§ DATASET RECORDS:
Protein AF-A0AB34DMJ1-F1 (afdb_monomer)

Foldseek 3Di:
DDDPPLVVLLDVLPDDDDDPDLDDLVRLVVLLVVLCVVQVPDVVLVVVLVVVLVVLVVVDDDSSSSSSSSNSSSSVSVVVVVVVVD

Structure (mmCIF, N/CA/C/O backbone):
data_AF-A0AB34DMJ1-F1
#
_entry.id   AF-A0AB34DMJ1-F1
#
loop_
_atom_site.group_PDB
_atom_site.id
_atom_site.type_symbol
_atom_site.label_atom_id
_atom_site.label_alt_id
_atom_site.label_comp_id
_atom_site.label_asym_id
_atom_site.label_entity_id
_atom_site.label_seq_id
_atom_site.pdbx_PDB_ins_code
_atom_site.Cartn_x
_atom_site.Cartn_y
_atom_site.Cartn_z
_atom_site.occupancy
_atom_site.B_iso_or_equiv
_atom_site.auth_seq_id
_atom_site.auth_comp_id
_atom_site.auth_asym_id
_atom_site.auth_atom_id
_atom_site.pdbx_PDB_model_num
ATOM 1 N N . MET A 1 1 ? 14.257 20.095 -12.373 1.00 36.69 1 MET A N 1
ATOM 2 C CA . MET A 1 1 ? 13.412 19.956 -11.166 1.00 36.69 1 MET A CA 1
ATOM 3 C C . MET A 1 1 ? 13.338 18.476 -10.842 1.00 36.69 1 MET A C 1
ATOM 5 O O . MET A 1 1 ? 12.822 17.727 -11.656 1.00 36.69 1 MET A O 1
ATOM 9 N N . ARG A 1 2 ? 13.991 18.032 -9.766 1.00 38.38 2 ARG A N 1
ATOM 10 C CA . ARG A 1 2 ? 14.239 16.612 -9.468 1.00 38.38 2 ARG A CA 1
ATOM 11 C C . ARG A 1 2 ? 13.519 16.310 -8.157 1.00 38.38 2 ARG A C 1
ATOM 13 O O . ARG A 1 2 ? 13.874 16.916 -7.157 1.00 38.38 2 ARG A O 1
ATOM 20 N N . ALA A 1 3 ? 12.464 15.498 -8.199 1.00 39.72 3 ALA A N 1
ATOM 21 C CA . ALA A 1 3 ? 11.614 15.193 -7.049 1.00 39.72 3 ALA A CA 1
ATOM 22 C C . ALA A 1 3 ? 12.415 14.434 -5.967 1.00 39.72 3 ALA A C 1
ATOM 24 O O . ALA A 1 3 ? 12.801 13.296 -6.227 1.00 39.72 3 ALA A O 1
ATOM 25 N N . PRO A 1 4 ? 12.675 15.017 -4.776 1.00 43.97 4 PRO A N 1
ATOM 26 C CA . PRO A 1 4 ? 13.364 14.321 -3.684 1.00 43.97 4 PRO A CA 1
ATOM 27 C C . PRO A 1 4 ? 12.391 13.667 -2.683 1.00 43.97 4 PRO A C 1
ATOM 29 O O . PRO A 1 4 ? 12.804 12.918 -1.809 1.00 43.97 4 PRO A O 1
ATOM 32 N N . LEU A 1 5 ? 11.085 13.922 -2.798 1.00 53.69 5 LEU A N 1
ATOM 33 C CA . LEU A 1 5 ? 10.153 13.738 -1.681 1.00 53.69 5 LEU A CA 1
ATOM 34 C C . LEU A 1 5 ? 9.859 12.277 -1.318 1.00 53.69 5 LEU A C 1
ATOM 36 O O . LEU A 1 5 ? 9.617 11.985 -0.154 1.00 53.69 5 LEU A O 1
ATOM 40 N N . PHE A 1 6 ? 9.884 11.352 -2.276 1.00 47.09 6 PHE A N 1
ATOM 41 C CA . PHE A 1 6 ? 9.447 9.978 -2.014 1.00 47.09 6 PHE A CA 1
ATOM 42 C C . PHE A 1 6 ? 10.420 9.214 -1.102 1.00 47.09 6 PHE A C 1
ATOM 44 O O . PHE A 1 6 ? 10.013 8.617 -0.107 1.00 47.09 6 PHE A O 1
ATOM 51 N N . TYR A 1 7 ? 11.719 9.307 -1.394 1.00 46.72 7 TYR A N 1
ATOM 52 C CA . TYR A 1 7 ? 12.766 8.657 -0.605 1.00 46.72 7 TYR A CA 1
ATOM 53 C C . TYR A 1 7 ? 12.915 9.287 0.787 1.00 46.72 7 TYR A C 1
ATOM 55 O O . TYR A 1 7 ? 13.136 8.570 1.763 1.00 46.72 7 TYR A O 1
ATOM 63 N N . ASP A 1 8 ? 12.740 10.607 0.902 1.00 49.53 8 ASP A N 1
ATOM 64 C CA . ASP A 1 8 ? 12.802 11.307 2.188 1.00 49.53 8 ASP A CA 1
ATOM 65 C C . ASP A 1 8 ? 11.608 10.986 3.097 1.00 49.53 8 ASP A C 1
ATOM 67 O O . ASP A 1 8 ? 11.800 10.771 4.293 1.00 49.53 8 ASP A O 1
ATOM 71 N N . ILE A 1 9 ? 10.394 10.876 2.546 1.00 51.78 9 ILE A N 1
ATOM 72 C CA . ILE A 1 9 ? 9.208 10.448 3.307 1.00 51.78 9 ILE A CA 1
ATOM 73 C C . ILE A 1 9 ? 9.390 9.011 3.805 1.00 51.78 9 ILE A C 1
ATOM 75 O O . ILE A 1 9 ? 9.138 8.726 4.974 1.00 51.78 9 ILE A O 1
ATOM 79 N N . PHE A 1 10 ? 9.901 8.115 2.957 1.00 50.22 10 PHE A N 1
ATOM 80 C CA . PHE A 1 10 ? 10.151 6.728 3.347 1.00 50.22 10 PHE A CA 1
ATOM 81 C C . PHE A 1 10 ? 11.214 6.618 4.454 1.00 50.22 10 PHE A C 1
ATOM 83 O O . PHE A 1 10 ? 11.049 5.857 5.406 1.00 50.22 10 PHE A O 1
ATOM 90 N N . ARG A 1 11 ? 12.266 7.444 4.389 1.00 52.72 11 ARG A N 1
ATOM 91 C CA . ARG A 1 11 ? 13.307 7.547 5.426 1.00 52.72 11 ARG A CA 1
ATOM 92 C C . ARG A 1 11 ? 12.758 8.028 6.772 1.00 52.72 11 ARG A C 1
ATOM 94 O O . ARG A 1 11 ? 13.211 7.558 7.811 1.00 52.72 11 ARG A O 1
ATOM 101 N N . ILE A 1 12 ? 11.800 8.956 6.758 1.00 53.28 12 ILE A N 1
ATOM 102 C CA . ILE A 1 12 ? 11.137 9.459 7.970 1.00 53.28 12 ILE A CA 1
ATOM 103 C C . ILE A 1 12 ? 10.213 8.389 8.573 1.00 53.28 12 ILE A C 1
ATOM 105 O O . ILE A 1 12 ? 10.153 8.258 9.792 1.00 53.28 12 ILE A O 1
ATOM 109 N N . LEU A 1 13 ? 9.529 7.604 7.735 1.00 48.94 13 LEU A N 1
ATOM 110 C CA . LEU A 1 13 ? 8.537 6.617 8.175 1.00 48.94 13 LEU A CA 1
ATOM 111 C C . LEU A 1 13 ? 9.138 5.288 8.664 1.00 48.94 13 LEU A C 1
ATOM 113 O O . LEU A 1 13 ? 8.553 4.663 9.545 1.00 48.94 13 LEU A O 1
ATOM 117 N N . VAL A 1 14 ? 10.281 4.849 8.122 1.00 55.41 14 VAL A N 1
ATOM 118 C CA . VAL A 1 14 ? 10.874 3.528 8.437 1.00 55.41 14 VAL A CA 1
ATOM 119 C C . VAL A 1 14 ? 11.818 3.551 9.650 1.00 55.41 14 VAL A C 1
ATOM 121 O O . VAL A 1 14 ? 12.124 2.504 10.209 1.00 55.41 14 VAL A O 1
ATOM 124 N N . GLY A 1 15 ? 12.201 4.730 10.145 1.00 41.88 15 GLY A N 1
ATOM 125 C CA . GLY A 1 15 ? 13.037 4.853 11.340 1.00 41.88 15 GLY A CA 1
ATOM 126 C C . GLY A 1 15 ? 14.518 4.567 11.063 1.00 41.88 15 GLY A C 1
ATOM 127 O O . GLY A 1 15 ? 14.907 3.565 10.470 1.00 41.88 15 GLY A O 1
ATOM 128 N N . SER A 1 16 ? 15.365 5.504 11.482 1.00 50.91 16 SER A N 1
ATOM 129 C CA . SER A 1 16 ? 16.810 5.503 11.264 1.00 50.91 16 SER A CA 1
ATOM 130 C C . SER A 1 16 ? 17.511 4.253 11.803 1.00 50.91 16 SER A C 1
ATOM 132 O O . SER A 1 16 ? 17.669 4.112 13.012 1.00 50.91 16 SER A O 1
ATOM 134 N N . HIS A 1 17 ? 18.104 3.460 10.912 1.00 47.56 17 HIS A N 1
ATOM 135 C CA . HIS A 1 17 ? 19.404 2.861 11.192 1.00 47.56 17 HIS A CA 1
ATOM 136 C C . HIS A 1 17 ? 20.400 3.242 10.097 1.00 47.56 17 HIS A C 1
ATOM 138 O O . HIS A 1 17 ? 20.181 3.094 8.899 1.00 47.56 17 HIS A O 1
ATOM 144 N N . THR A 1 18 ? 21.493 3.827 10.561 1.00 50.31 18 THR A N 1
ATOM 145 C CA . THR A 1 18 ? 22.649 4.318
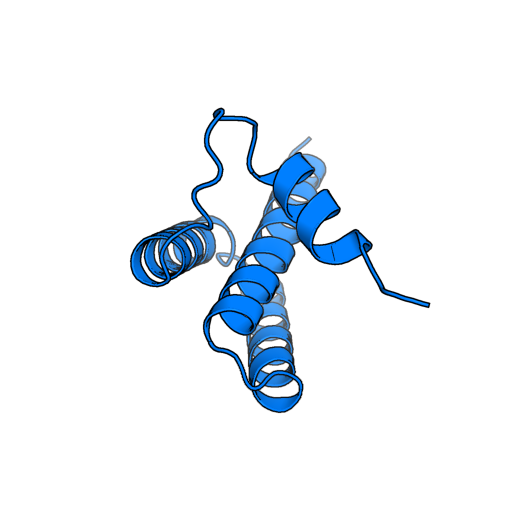 9.824 1.00 50.31 18 THR A CA 1
ATOM 146 C C . THR A 1 18 ? 23.302 3.220 8.987 1.00 50.31 18 THR A C 1
ATOM 148 O O . THR A 1 18 ? 24.118 2.466 9.500 1.00 50.31 18 THR A O 1
ATOM 151 N N . MET A 1 19 ? 22.977 3.155 7.701 1.00 37.84 19 MET A N 1
ATOM 152 C CA . MET A 1 19 ? 23.864 2.747 6.608 1.00 37.84 19 MET A CA 1
ATOM 153 C C . MET A 1 19 ? 23.116 2.996 5.298 1.00 37.84 19 MET A C 1
ATOM 155 O O . MET A 1 19 ? 21.910 2.793 5.223 1.00 37.84 19 MET A O 1
ATOM 159 N N . THR A 1 20 ? 23.827 3.442 4.266 1.00 47.31 20 THR A N 1
ATOM 160 C CA . THR A 1 20 ? 23.360 3.532 2.874 1.00 47.31 20 THR A CA 1
ATOM 161 C C . THR A 1 20 ? 23.055 2.130 2.326 1.00 47.31 20 THR A C 1
ATOM 163 O O . THR A 1 20 ? 23.729 1.642 1.427 1.00 47.31 20 THR A O 1
ATOM 166 N N . ILE A 1 21 ? 22.086 1.431 2.906 1.00 56.72 21 ILE A N 1
ATOM 167 C CA . ILE A 1 21 ? 21.572 0.162 2.411 1.00 56.72 21 ILE A CA 1
ATOM 168 C C . ILE A 1 21 ? 20.168 0.483 1.945 1.00 56.72 21 ILE A C 1
ATOM 170 O O . ILE A 1 21 ? 19.231 0.603 2.729 1.00 56.72 21 ILE A O 1
ATOM 174 N N . MET A 1 22 ? 20.048 0.704 0.642 1.00 61.25 22 MET A N 1
ATOM 175 C CA . MET A 1 22 ? 18.742 0.657 0.016 1.00 61.25 22 MET A CA 1
ATOM 176 C C . MET A 1 22 ? 18.167 -0.736 0.317 1.00 61.25 22 MET A C 1
ATOM 178 O O . MET A 1 22 ? 18.845 -1.712 -0.019 1.00 61.25 22 MET A O 1
ATOM 182 N N . PRO A 1 23 ? 16.997 -0.837 0.974 1.00 65.69 23 PRO A N 1
ATOM 183 C CA . PRO A 1 23 ? 16.468 -2.119 1.419 1.00 65.69 23 PRO A CA 1
ATOM 184 C C . PRO A 1 23 ? 16.339 -3.068 0.230 1.00 65.69 23 PRO A C 1
ATOM 186 O O . PRO A 1 23 ? 15.996 -2.652 -0.892 1.00 65.69 23 PRO A O 1
ATOM 189 N N . ASP A 1 24 ? 16.689 -4.332 0.463 1.00 82.06 24 ASP A N 1
ATOM 190 C CA . ASP A 1 24 ? 16.615 -5.339 -0.585 1.00 82.06 24 ASP A CA 1
ATOM 191 C C . ASP A 1 24 ? 15.149 -5.594 -0.962 1.00 82.06 24 ASP A C 1
ATOM 193 O O . ASP A 1 24 ? 14.233 -5.463 -0.148 1.00 82.06 24 ASP A O 1
ATOM 197 N N . ILE A 1 25 ? 14.913 -5.996 -2.209 1.00 87.
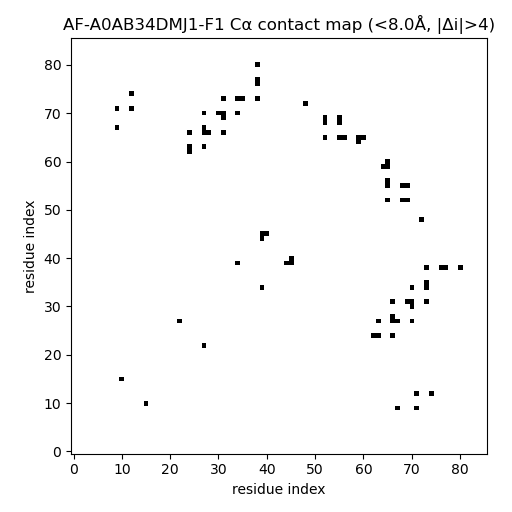12 25 ILE A N 1
ATOM 198 C CA . ILE A 1 25 ? 13.575 -6.328 -2.714 1.00 87.12 25 ILE A CA 1
ATOM 199 C C . ILE A 1 25 ? 12.931 -7.417 -1.844 1.00 87.12 25 ILE A C 1
ATOM 201 O O . ILE A 1 25 ? 11.726 -7.377 -1.598 1.00 87.12 25 ILE A O 1
ATOM 205 N N . ARG A 1 26 ? 13.724 -8.370 -1.332 1.00 86.81 26 ARG A N 1
ATOM 206 C CA . ARG A 1 26 ? 13.233 -9.435 -0.445 1.00 86.81 26 ARG A CA 1
ATOM 207 C C . ARG A 1 26 ? 12.750 -8.896 0.900 1.00 86.81 26 ARG A C 1
ATOM 209 O O . ARG A 1 26 ? 11.710 -9.332 1.386 1.00 86.81 26 ARG A O 1
ATOM 216 N N . GLU A 1 27 ? 13.482 -7.951 1.4
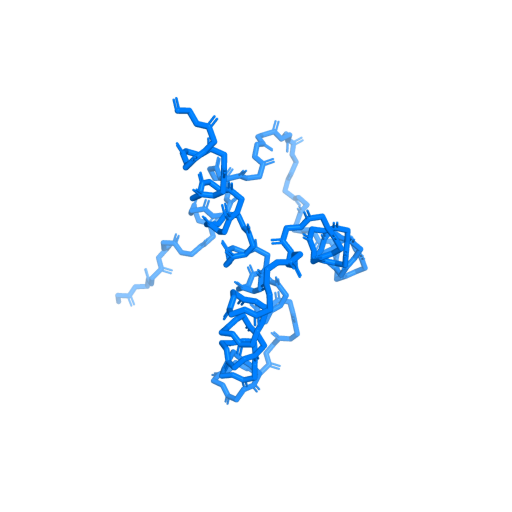80 1.00 84.75 27 GLU A N 1
ATOM 217 C CA . GLU A 1 27 ? 13.124 -7.316 2.752 1.00 84.75 27 GLU A CA 1
ATOM 218 C C . GLU A 1 27 ? 11.878 -6.445 2.598 1.00 84.75 27 GLU A C 1
ATOM 220 O O . GLU A 1 27 ? 10.963 -6.522 3.419 1.00 84.75 27 GLU A O 1
ATOM 225 N N . LEU A 1 28 ? 11.802 -5.676 1.507 1.00 86.62 28 LEU A N 1
ATOM 226 C CA . LEU A 1 28 ? 10.626 -4.872 1.176 1.00 86.62 28 LEU A CA 1
ATOM 227 C C . LEU A 1 28 ? 9.383 -5.742 0.988 1.00 86.62 28 LEU A C 1
ATOM 229 O O . LEU A 1 28 ? 8.330 -5.423 1.534 1.00 86.62 28 LEU A O 1
ATOM 233 N N . ARG A 1 29 ? 9.505 -6.861 0.266 1.00 91.00 29 ARG A N 1
ATOM 234 C CA . ARG A 1 29 ? 8.394 -7.799 0.075 1.00 91.00 29 ARG A CA 1
ATOM 235 C C . ARG A 1 29 ? 7.917 -8.379 1.402 1.00 91.00 29 ARG A C 1
ATOM 237 O O . ARG A 1 29 ? 6.734 -8.281 1.694 1.00 91.00 29 ARG A O 1
ATOM 244 N N . SER A 1 30 ? 8.838 -8.901 2.213 1.00 89.06 30 SER A N 1
ATOM 245 C CA . SER A 1 30 ? 8.514 -9.467 3.529 1.00 89.06 30 SER A CA 1
ATOM 246 C C . SER A 1 30 ? 7.844 -8.439 4.447 1.00 89.06 30 SER A C 1
ATOM 248 O O . SER A 1 30 ? 6.880 -8.751 5.140 1.00 89.06 30 SER A O 1
ATOM 250 N N . THR A 1 31 ? 8.313 -7.188 4.419 1.00 87.31 31 THR A N 1
ATOM 251 C CA . THR A 1 31 ? 7.715 -6.096 5.200 1.00 87.31 31 THR A CA 1
ATOM 252 C C . THR A 1 31 ? 6.293 -5.798 4.734 1.00 87.31 31 THR A C 1
ATOM 254 O O . THR A 1 31 ? 5.386 -5.710 5.558 1.00 87.31 31 THR A O 1
ATOM 257 N N . CYS A 1 32 ? 6.085 -5.665 3.422 1.00 89.94 32 CYS A N 1
ATOM 258 C CA . CYS A 1 32 ? 4.761 -5.418 2.865 1.00 89.94 32 CYS A CA 1
ATOM 259 C C . CYS A 1 32 ? 3.800 -6.589 3.182 1.00 89.94 32 CYS A C 1
ATOM 261 O O . CYS A 1 32 ? 2.708 -6.327 3.668 1.00 89.94 32 CYS A O 1
ATOM 263 N N . GLU A 1 33 ? 4.218 -7.854 3.042 1.00 92.12 33 GLU A N 1
ATOM 264 C CA . GLU A 1 33 ? 3.402 -9.036 3.391 1.00 92.12 33 GLU A CA 1
ATOM 265 C C . GLU A 1 33 ? 2.969 -9.037 4.870 1.00 92.12 33 GLU A C 1
ATOM 267 O O . GLU A 1 33 ? 1.787 -9.190 5.175 1.00 92.12 33 GLU A O 1
ATOM 272 N N . GLN A 1 34 ? 3.902 -8.788 5.796 1.00 89.50 34 GLN A N 1
ATOM 273 C CA . GLN A 1 34 ? 3.597 -8.718 7.232 1.00 89.50 34 GLN A CA 1
ATOM 274 C C . GLN A 1 34 ? 2.646 -7.562 7.576 1.00 89.50 34 GLN A C 1
ATOM 276 O O . GLN A 1 34 ? 1.791 -7.680 8.455 1.00 89.50 34 GLN A O 1
ATOM 281 N N . MET A 1 35 ? 2.804 -6.414 6.914 1.00 88.81 35 MET A N 1
ATOM 282 C CA . MET A 1 35 ? 1.932 -5.262 7.130 1.00 88.81 35 MET A CA 1
ATOM 283 C C . MET A 1 35 ? 0.541 -5.468 6.524 1.00 88.81 35 MET A C 1
ATOM 285 O O . MET A 1 35 ? -0.439 -5.027 7.123 1.00 88.81 35 MET A O 1
ATOM 289 N N . GLU A 1 36 ? 0.440 -6.139 5.379 1.00 92.56 36 GLU A N 1
ATOM 290 C CA . GLU A 1 36 ? -0.834 -6.501 4.753 1.00 92.56 36 GLU A CA 1
ATOM 291 C C . GLU A 1 36 ? -1.657 -7.393 5.682 1.00 92.56 36 GLU A C 1
ATOM 293 O O . GLU A 1 36 ? -2.787 -7.040 6.016 1.00 92.56 36 GLU A O 1
ATOM 298 N N . GLU A 1 37 ? -1.058 -8.467 6.202 1.00 90.06 37 GLU A N 1
ATOM 299 C CA . GLU A 1 37 ? -1.710 -9.372 7.158 1.00 90.06 37 GLU A CA 1
ATOM 300 C C . GLU A 1 37 ? -2.207 -8.633 8.411 1.00 90.06 37 GLU A C 1
ATOM 302 O O . GLU A 1 37 ? -3.289 -8.909 8.932 1.00 90.06 37 GLU A O 1
ATOM 307 N N . ARG A 1 38 ? -1.424 -7.662 8.892 1.00 87.50 38 ARG A N 1
ATOM 308 C CA . ARG A 1 38 ? -1.714 -6.959 10.143 1.00 87.50 38 ARG A CA 1
ATOM 309 C C . ARG A 1 38 ? -2.745 -5.841 10.006 1.00 87.50 38 ARG A C 1
ATOM 311 O O . ARG A 1 38 ? -3.492 -5.604 10.954 1.00 87.50 38 ARG A O 1
ATOM 318 N N . TYR A 1 39 ? -2.751 -5.116 8.890 1.00 85.81 39 TYR A N 1
ATOM 319 C CA . TYR A 1 39 ? -3.504 -3.863 8.762 1.00 85.81 39 TYR A CA 1
ATOM 320 C C . TYR A 1 39 ? -4.638 -3.915 7.732 1.00 85.81 39 TYR A C 1
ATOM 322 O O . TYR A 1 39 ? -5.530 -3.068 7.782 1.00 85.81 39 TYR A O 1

§ EXERCISE DESCRIPTION: Give back exactly the lines from the one that contains "ATOM 318 N N" to the end of the data above, both of those lines included.

§ REPLY:
ATOM 318 N N . TYR A 1 39 ? -2.751 -5.116 8.890 1.00 85.81 39 TYR A N 1
ATOM 319 C CA . TYR A 1 39 ? -3.504 -3.863 8.762 1.00 85.81 39 TYR A CA 1
ATOM 320 C C . TYR A 1 39 ? -4.638 -3.915 7.732 1.00 85.81 39 TYR A C 1
ATOM 322 O O . TYR A 1 39 ? -5.530 -3.068 7.782 1.00 85.81 39 TYR A O 1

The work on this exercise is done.